The row store is optimized for concurrent WRITE and READ operations. It keeps all index structures in-memory rather than persisting them on disk. It uses a technology that is optimized for concurrency and scalability in multi-core systems. Typically, Metadata or rarely accessed data is stored in a row-oriented format.
Compared to this, the column store is optimized for performance of READ operations. Column-oriented data is stored in a highly compressed format in order to improve the efficiency of memory resource usage and to speed up the data transfer from storage to memory or from memory to CPU. The column store offers significant advantages in terms of data compression enabling access to larger amounts of data in main memory. Typically, user and application data is stored in a column-oriented format to benefit from the high compression rate and from the highly optimized access for selection and aggregation queries.
Business Function Library
The Business Function Library is a reusable library (similar to stored procedures) for business applications embedded in the HANA calculation engine. This eliminates the need for developing such calculations from scratch. Some of the functions offered are
Predictive Analysis Library
Similar to the Business Function Library, the Predictive Analysis Library is a collection of compiled analytic functions for predictive analytics. Among the algorithms supported are
R is a programming language designed for statistical analysis. An open source initiative (under the GNU Project) R is integrated in HANA DB via TCP/IP. HANA uses SQL-SHM, a shared memory-based data exchange to incorporate R’s vertical data structure. HANA also introduces R scripts equivalent to native database operations like join or aggregation. HANA developers can write R scripts in SQL and the types are automatically converted in HANA. R scripts can be invoked with HANA tables as both input and output in the SQLScript. R environments need to be deployed to use R within SQLScript.
The Persistency Layer is responsible for the durability and atomicity of transactions. It manages data and log volumes on disk and provides interfaces for writing and reading data that are leveraged by all storage engines. This layer is based on the proven persistency layer of MaxDB, SAP’s commercialized disk-centric relational database. The persistency layer ensures that the database is restored to the most recent committed state after a restart and that transactions are either completely executed or completely undone. To achieve this efficiently, it uses a combination of write-ahead logs, shadow paging, and savepoints.
Logging and transactions
HANA’s persistence layer manages logging of all transactions in order to provide standard backup and restore functions. The same persistence layer manages both row and column stores. It offers regular save points and logging of all database transaction since the last save point.
Concurrency and locking
HANA DB uses the multiversion concurrency control (MVCC) principle for concurrency control. This enables long-running read transactions without blocking update transactions. MVCC, in combination with a time-travel mechanism, allows temporal queries inside the Relational Engine.

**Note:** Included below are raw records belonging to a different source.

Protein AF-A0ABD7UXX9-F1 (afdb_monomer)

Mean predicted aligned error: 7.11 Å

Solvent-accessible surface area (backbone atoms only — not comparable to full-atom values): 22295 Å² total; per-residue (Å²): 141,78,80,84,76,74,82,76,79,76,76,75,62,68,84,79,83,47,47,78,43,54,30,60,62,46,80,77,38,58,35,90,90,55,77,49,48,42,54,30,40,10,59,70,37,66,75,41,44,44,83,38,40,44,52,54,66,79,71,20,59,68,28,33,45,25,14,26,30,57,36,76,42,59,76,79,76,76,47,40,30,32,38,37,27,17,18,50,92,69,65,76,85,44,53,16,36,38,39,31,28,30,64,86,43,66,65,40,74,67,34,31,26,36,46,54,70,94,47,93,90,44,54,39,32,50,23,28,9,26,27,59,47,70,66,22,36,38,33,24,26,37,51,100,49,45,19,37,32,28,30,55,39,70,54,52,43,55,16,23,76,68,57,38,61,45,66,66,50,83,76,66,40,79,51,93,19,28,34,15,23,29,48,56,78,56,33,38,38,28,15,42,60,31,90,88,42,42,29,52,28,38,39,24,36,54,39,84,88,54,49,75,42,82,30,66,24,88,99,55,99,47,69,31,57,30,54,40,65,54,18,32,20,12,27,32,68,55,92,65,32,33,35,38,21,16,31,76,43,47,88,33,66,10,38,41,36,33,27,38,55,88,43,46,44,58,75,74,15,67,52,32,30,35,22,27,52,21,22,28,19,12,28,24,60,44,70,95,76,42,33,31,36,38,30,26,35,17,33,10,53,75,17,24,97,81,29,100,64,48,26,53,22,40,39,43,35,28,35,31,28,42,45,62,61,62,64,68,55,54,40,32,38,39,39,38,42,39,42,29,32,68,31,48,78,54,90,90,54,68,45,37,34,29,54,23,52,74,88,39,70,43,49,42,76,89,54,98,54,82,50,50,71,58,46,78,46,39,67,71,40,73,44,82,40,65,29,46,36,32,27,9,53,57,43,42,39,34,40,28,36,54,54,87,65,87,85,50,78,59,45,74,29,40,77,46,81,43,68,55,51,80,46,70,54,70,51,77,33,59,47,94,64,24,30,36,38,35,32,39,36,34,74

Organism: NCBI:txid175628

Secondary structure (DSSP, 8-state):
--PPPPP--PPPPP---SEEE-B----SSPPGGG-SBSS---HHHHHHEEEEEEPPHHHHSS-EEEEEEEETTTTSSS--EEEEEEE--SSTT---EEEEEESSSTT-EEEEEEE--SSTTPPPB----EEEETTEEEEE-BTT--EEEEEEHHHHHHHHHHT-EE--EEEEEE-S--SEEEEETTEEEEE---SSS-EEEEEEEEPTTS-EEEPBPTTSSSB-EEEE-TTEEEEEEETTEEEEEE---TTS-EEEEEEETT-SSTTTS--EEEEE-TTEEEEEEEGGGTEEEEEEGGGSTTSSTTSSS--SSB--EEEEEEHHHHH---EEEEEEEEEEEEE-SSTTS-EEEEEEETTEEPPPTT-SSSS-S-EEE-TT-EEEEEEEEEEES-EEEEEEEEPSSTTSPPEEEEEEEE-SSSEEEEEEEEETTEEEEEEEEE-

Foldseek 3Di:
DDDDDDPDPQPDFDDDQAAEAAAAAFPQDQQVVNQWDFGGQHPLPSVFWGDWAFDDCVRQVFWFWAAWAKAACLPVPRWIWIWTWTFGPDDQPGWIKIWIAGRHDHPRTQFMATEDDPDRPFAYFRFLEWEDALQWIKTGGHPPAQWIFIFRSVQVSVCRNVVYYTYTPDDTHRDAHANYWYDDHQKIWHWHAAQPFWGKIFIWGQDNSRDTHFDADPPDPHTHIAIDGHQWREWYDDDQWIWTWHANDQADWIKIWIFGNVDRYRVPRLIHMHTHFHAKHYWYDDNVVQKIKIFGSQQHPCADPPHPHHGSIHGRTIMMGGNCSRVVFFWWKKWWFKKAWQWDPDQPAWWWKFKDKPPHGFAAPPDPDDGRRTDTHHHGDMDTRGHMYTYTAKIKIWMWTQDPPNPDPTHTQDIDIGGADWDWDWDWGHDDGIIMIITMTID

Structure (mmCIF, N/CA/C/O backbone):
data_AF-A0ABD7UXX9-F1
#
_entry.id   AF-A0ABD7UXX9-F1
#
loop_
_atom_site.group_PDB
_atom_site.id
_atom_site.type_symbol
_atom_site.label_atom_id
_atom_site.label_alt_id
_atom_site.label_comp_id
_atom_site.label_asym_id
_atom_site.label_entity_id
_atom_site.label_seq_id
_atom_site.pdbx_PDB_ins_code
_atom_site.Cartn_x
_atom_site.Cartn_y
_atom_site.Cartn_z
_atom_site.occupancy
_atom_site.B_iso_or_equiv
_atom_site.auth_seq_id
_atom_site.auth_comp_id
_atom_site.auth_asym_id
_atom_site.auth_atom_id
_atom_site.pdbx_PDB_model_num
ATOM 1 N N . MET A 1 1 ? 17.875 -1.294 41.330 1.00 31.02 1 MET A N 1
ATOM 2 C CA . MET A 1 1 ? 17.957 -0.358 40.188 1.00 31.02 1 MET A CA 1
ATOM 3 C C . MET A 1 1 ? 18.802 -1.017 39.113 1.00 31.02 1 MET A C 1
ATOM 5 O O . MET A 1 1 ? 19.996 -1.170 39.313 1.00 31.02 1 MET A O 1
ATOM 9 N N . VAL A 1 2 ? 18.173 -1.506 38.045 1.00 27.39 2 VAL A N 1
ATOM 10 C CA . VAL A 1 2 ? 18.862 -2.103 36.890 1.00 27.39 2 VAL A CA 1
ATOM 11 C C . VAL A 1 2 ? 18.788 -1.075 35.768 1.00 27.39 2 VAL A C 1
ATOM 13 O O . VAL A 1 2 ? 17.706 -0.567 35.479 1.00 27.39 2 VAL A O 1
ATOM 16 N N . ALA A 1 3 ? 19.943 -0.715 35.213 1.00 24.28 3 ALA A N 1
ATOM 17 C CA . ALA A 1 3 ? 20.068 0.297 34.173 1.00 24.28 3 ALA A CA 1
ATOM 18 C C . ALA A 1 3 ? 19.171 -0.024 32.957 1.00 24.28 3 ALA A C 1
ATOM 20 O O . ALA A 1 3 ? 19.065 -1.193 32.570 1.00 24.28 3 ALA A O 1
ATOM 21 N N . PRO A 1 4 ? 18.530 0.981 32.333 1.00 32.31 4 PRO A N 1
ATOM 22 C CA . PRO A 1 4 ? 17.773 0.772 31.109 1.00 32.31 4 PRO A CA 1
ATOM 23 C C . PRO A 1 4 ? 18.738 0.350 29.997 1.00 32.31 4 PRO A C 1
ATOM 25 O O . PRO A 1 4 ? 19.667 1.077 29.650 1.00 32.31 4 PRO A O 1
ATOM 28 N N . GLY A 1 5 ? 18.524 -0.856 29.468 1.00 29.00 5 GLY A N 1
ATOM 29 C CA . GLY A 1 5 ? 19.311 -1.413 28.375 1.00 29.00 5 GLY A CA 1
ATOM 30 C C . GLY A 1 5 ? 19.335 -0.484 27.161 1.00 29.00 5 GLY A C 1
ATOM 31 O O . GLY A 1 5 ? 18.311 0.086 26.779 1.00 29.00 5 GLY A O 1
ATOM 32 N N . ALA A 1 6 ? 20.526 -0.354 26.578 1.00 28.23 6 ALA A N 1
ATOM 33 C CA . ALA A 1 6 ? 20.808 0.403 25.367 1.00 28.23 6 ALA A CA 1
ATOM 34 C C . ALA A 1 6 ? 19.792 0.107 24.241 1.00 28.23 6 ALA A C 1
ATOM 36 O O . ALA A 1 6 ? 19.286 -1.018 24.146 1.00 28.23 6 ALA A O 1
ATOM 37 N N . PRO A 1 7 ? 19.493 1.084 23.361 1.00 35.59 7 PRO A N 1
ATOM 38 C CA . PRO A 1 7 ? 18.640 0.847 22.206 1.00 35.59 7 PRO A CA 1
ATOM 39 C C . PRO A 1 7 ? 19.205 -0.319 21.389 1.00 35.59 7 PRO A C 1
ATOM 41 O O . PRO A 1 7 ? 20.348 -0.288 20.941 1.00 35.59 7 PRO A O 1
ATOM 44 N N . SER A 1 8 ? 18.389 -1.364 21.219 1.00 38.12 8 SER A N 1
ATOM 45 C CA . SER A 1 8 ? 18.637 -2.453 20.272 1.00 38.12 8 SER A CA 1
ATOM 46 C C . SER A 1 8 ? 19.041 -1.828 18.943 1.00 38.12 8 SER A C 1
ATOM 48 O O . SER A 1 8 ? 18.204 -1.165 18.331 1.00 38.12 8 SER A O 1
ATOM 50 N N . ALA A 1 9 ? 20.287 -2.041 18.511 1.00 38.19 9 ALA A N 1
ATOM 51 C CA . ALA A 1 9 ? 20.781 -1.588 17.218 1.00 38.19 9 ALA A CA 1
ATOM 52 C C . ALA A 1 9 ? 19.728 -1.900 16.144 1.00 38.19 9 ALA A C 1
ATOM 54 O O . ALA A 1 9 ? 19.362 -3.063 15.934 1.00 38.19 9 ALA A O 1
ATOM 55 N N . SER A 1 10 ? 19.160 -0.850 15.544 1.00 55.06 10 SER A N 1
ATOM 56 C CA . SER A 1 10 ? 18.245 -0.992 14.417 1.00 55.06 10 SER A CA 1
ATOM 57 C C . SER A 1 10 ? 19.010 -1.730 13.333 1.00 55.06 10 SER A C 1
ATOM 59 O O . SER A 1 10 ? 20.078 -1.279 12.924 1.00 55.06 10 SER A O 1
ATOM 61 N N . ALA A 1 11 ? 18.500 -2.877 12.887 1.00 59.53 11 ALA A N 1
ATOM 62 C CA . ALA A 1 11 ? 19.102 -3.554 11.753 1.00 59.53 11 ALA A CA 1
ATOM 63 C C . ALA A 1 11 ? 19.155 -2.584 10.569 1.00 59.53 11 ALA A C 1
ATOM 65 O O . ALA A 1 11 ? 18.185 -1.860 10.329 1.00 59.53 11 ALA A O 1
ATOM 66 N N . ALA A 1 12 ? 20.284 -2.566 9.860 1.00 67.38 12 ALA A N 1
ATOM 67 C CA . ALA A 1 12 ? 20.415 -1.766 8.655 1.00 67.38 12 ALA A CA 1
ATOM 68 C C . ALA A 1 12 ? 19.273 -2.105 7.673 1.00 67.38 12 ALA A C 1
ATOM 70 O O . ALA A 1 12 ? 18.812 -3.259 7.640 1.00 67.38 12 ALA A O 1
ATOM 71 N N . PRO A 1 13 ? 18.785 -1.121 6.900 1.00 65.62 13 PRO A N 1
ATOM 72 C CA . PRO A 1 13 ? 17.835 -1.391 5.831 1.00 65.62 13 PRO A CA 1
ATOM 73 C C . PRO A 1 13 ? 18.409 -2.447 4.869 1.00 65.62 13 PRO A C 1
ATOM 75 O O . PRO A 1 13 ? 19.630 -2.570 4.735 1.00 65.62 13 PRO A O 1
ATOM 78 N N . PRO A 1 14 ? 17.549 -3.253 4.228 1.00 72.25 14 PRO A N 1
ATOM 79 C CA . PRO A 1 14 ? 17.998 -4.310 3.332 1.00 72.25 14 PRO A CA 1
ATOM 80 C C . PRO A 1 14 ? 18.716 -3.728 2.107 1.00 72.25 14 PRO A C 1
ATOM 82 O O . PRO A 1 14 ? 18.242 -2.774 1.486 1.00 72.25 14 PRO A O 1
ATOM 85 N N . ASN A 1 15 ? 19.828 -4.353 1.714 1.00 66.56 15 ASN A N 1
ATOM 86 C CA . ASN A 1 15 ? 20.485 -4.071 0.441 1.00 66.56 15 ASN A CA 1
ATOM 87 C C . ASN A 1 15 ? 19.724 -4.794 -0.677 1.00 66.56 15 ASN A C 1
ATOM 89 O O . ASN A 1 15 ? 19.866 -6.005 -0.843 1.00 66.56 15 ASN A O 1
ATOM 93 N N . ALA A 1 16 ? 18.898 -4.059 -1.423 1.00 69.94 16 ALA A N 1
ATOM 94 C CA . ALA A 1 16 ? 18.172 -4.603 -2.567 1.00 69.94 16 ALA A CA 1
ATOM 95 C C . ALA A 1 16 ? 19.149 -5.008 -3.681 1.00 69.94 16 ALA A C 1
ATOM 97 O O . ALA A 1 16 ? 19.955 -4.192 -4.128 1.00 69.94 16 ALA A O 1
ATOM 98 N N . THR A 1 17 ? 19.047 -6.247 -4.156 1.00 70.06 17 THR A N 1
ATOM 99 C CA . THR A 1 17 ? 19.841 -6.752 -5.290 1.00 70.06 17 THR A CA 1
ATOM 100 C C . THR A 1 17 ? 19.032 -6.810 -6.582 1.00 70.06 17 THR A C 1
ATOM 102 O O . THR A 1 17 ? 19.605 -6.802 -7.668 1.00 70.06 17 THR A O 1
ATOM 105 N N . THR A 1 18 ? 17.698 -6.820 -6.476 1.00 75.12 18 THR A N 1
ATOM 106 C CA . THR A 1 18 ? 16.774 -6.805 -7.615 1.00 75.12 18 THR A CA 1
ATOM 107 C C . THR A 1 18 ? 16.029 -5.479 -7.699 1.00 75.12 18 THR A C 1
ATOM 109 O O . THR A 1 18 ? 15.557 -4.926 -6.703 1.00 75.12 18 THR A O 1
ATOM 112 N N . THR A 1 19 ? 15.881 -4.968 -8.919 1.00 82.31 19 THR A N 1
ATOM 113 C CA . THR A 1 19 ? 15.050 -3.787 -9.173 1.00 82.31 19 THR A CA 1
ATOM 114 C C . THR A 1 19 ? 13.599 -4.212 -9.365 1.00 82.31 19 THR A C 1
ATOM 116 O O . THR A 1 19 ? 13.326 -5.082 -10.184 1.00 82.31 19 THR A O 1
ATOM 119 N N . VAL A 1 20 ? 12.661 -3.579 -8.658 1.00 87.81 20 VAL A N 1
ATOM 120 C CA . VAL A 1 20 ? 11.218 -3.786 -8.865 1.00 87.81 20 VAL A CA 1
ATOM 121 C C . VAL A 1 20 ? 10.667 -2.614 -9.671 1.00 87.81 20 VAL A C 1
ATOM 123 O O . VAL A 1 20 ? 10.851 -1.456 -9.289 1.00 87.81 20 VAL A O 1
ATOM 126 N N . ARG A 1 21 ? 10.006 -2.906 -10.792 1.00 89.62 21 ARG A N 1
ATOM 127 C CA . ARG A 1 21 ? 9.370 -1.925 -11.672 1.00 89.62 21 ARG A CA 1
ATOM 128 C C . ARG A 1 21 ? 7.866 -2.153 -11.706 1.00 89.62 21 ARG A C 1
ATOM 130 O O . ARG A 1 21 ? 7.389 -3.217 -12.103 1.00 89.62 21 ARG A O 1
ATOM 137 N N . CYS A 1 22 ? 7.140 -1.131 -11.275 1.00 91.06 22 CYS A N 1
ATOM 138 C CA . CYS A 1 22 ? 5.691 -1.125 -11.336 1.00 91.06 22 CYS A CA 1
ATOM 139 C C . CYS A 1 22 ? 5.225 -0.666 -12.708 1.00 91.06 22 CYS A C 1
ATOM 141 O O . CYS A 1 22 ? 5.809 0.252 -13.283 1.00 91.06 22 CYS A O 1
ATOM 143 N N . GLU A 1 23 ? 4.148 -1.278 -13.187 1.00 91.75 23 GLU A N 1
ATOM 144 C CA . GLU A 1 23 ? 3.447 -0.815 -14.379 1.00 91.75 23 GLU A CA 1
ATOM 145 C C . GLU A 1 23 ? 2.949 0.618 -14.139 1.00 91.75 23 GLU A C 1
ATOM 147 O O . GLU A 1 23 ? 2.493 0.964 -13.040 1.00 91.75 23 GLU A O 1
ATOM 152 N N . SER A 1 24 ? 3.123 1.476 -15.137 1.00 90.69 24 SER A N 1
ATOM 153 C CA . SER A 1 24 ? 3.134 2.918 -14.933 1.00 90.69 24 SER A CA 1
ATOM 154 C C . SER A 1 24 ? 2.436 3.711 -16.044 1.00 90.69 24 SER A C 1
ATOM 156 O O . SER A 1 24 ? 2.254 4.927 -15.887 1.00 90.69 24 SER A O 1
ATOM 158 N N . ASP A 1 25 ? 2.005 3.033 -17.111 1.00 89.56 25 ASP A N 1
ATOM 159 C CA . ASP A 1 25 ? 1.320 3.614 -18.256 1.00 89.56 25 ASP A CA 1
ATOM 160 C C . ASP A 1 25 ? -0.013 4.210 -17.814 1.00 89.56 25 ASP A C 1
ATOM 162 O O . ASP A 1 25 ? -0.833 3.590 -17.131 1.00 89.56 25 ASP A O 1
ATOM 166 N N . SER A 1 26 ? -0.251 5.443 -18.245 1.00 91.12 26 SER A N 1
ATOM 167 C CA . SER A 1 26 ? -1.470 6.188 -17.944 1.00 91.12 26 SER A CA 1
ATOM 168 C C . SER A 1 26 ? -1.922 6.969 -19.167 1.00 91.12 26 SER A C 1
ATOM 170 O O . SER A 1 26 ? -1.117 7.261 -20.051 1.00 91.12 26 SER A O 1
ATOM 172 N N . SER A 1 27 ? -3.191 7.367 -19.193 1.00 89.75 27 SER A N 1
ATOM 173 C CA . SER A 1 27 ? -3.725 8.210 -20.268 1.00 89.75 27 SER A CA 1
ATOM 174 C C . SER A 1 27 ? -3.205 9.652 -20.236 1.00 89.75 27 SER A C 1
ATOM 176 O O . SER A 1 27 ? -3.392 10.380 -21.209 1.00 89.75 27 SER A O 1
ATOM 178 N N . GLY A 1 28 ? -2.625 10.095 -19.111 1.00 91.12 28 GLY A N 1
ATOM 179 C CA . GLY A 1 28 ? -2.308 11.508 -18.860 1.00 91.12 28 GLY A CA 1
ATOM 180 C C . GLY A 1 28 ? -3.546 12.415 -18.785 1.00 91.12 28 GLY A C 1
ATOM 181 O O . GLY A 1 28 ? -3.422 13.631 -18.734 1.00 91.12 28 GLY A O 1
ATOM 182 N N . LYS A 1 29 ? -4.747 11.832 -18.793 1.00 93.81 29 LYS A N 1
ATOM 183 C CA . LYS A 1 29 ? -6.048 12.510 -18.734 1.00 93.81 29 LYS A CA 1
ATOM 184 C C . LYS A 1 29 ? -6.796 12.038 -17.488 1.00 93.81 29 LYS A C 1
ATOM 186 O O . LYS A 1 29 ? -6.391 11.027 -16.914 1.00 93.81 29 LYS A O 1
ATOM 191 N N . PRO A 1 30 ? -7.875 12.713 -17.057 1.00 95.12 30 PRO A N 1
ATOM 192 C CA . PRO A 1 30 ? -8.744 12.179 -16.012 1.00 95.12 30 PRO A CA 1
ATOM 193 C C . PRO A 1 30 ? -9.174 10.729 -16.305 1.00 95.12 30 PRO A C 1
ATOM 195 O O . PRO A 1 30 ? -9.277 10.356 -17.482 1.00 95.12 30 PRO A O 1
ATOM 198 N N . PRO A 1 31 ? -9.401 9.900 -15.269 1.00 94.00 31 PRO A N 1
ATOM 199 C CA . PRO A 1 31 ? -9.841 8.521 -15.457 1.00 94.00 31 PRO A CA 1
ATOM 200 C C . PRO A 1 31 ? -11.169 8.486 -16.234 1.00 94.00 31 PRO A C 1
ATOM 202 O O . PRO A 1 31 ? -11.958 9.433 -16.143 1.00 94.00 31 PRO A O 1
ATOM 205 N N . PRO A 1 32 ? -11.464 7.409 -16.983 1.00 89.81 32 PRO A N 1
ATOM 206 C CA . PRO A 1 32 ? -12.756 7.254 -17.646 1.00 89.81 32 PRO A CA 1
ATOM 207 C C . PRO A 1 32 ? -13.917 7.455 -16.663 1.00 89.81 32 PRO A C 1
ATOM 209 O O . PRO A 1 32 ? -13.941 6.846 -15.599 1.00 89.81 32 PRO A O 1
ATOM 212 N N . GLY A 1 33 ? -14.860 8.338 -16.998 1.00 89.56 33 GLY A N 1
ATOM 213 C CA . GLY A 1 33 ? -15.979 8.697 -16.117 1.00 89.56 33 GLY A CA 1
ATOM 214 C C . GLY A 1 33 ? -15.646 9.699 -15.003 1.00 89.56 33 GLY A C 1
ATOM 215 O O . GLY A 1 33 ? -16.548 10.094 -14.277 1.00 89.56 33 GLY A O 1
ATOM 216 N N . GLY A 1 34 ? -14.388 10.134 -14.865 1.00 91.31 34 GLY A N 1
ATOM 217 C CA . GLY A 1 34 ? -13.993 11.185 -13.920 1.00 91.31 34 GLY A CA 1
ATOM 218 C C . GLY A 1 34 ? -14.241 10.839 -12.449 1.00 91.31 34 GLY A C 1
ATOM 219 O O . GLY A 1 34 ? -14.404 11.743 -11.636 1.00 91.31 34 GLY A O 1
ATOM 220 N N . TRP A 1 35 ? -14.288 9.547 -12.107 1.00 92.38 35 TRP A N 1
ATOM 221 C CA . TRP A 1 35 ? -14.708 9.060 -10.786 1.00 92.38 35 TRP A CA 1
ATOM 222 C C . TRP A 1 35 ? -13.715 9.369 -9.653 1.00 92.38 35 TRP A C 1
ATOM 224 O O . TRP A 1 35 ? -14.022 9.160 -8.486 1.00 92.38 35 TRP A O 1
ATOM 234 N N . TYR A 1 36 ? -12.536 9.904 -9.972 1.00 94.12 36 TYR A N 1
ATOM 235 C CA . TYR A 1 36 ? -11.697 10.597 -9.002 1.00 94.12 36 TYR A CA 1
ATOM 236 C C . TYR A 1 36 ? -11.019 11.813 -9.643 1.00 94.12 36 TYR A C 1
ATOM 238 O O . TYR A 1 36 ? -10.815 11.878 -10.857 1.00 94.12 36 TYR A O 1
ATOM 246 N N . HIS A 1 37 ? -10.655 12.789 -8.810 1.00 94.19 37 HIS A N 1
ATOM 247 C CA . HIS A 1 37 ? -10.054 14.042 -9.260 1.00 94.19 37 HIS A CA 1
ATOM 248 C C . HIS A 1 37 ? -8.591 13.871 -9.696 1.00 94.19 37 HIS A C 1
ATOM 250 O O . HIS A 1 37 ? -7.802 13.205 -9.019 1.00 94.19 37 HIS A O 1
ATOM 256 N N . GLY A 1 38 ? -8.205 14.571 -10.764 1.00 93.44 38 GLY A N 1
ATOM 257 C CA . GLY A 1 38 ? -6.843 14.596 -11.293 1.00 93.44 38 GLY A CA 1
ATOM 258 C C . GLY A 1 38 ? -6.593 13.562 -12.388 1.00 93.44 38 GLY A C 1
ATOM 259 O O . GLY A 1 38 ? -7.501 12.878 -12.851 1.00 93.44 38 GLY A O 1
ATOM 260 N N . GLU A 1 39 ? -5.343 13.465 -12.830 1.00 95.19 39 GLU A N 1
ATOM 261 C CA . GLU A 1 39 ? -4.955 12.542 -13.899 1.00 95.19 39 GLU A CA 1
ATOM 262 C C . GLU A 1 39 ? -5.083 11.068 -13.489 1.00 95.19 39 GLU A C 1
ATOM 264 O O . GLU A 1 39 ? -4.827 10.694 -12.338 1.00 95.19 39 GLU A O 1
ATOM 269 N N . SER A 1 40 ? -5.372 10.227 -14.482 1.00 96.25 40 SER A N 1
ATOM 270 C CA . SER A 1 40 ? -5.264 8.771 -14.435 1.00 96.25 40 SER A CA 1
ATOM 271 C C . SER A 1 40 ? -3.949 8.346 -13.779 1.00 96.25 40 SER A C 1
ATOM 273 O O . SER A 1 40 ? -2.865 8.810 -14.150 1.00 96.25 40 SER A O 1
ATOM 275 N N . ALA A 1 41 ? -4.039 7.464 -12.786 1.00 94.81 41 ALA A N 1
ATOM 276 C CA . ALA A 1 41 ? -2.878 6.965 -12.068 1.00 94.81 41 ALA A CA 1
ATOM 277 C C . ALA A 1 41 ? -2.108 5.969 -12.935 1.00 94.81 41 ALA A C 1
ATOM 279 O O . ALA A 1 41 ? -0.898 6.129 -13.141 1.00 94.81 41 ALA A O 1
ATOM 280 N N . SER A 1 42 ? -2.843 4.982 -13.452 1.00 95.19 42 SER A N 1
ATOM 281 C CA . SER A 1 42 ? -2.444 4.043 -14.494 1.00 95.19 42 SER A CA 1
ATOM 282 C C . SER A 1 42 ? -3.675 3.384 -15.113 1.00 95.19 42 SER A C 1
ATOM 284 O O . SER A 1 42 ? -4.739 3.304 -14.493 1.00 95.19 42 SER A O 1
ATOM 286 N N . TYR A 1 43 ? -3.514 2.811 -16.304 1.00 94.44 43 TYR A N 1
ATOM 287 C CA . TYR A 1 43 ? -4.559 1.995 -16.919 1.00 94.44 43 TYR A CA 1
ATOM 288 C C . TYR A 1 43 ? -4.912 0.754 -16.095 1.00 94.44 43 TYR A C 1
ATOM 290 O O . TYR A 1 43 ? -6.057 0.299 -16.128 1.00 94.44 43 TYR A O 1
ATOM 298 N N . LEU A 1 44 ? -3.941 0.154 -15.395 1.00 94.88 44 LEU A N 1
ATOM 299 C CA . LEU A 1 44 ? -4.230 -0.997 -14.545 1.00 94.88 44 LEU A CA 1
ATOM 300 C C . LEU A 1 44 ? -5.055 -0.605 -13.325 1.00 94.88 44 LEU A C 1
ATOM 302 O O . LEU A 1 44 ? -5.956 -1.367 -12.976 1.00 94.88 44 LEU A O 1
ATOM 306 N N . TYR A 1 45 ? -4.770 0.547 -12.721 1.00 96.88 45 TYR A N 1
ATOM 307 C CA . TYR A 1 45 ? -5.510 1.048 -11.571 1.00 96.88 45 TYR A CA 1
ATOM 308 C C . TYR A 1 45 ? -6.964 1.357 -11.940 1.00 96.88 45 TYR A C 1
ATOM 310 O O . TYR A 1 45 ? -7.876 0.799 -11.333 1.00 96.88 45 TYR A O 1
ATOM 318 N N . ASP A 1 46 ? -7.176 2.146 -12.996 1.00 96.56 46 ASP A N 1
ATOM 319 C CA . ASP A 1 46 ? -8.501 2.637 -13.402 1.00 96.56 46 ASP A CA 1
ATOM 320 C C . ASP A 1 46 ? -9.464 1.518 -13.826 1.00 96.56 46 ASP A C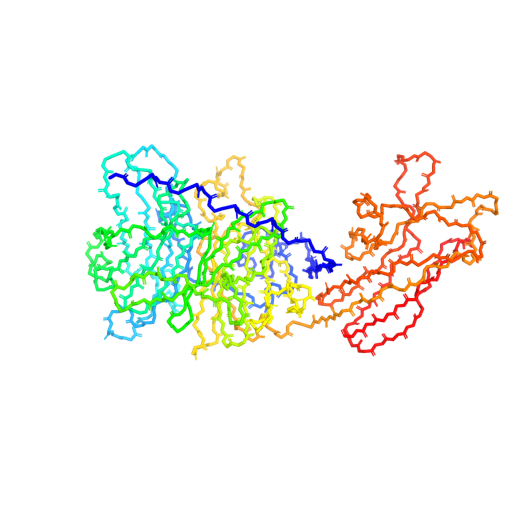 1
ATOM 322 O O . ASP A 1 46 ? -10.677 1.697 -13.784 1.00 96.56 46 ASP A O 1
ATOM 326 N N . ARG A 1 47 ? -8.937 0.356 -14.236 1.00 95.25 47 ARG A N 1
ATOM 327 C CA . ARG A 1 47 ? -9.740 -0.829 -14.582 1.00 95.25 47 ARG A CA 1
ATOM 328 C C . ARG A 1 47 ? -10.105 -1.715 -13.391 1.00 95.25 47 ARG A C 1
ATOM 330 O O . ARG A 1 47 ? -10.983 -2.558 -13.531 1.00 95.25 47 ARG A O 1
ATOM 337 N N . ARG A 1 48 ? -9.386 -1.602 -12.274 1.00 95.75 48 ARG A N 1
ATOM 338 C CA . ARG A 1 48 ? -9.455 -2.551 -11.143 1.00 95.75 48 ARG A CA 1
ATOM 339 C C . ARG A 1 48 ? -10.051 -1.942 -9.895 1.00 95.75 48 ARG A C 1
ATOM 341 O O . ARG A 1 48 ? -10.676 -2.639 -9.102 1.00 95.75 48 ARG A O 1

Since ever more applications require the enrichment of normally structured data with semi-structured, unstructured, or text data, the HANA database provides a text search engine in addition to its classic relational query engine.
The Graph Engine supports the efficient representation and processing of data graphs with a flexible typing system. A new dedicated storage structure and a set of optimized base operations are introduced to enable efficient graph operations via the domain-specific WIPE query and manipulation language. The Graph Engine is positioned to optimally support resource planning applications with huge numbers of individual resources and complex mash-up interdependencies. The flexible type system additionally supports the efficient execution of transformation processes, like data cleansing steps in data-warehouse scenarios, to adjust the types of the individual data entries, and it enables the ad-hoc integration of data from different sources.
The Text Engine provides text indexing and search abilities, such as exact search for words and phrases, fuzzy search (which tolerates typing errors), and linguistic search (which finds variations of words based on linguistic rules). In addition, search results can be ranked and federated search abilities support searching across multiple tables and views. This functionality is available to applications via specific SQL extensions. For text analyses, a separate Preprocessor Server is used that leverages SAP’s Text Analysis library.
The figure above gives an overview of the alternative methods for data replication from a source system to a HANA database. Each method handles the required data replication differently, and consequently each method has different strengths. It depends on your specific application field and the existing system landscape as to which of the methods best serves your needs.
Trigger-Based Data Replication Using SAP Landscape Transformation (LT) Replication Server is based on capturing database changes at a high level of abstraction in the source ERP system. This method of replication benefits from being database-independent, and can also parallelize database changes on multiple tables or by segmenting large table changes.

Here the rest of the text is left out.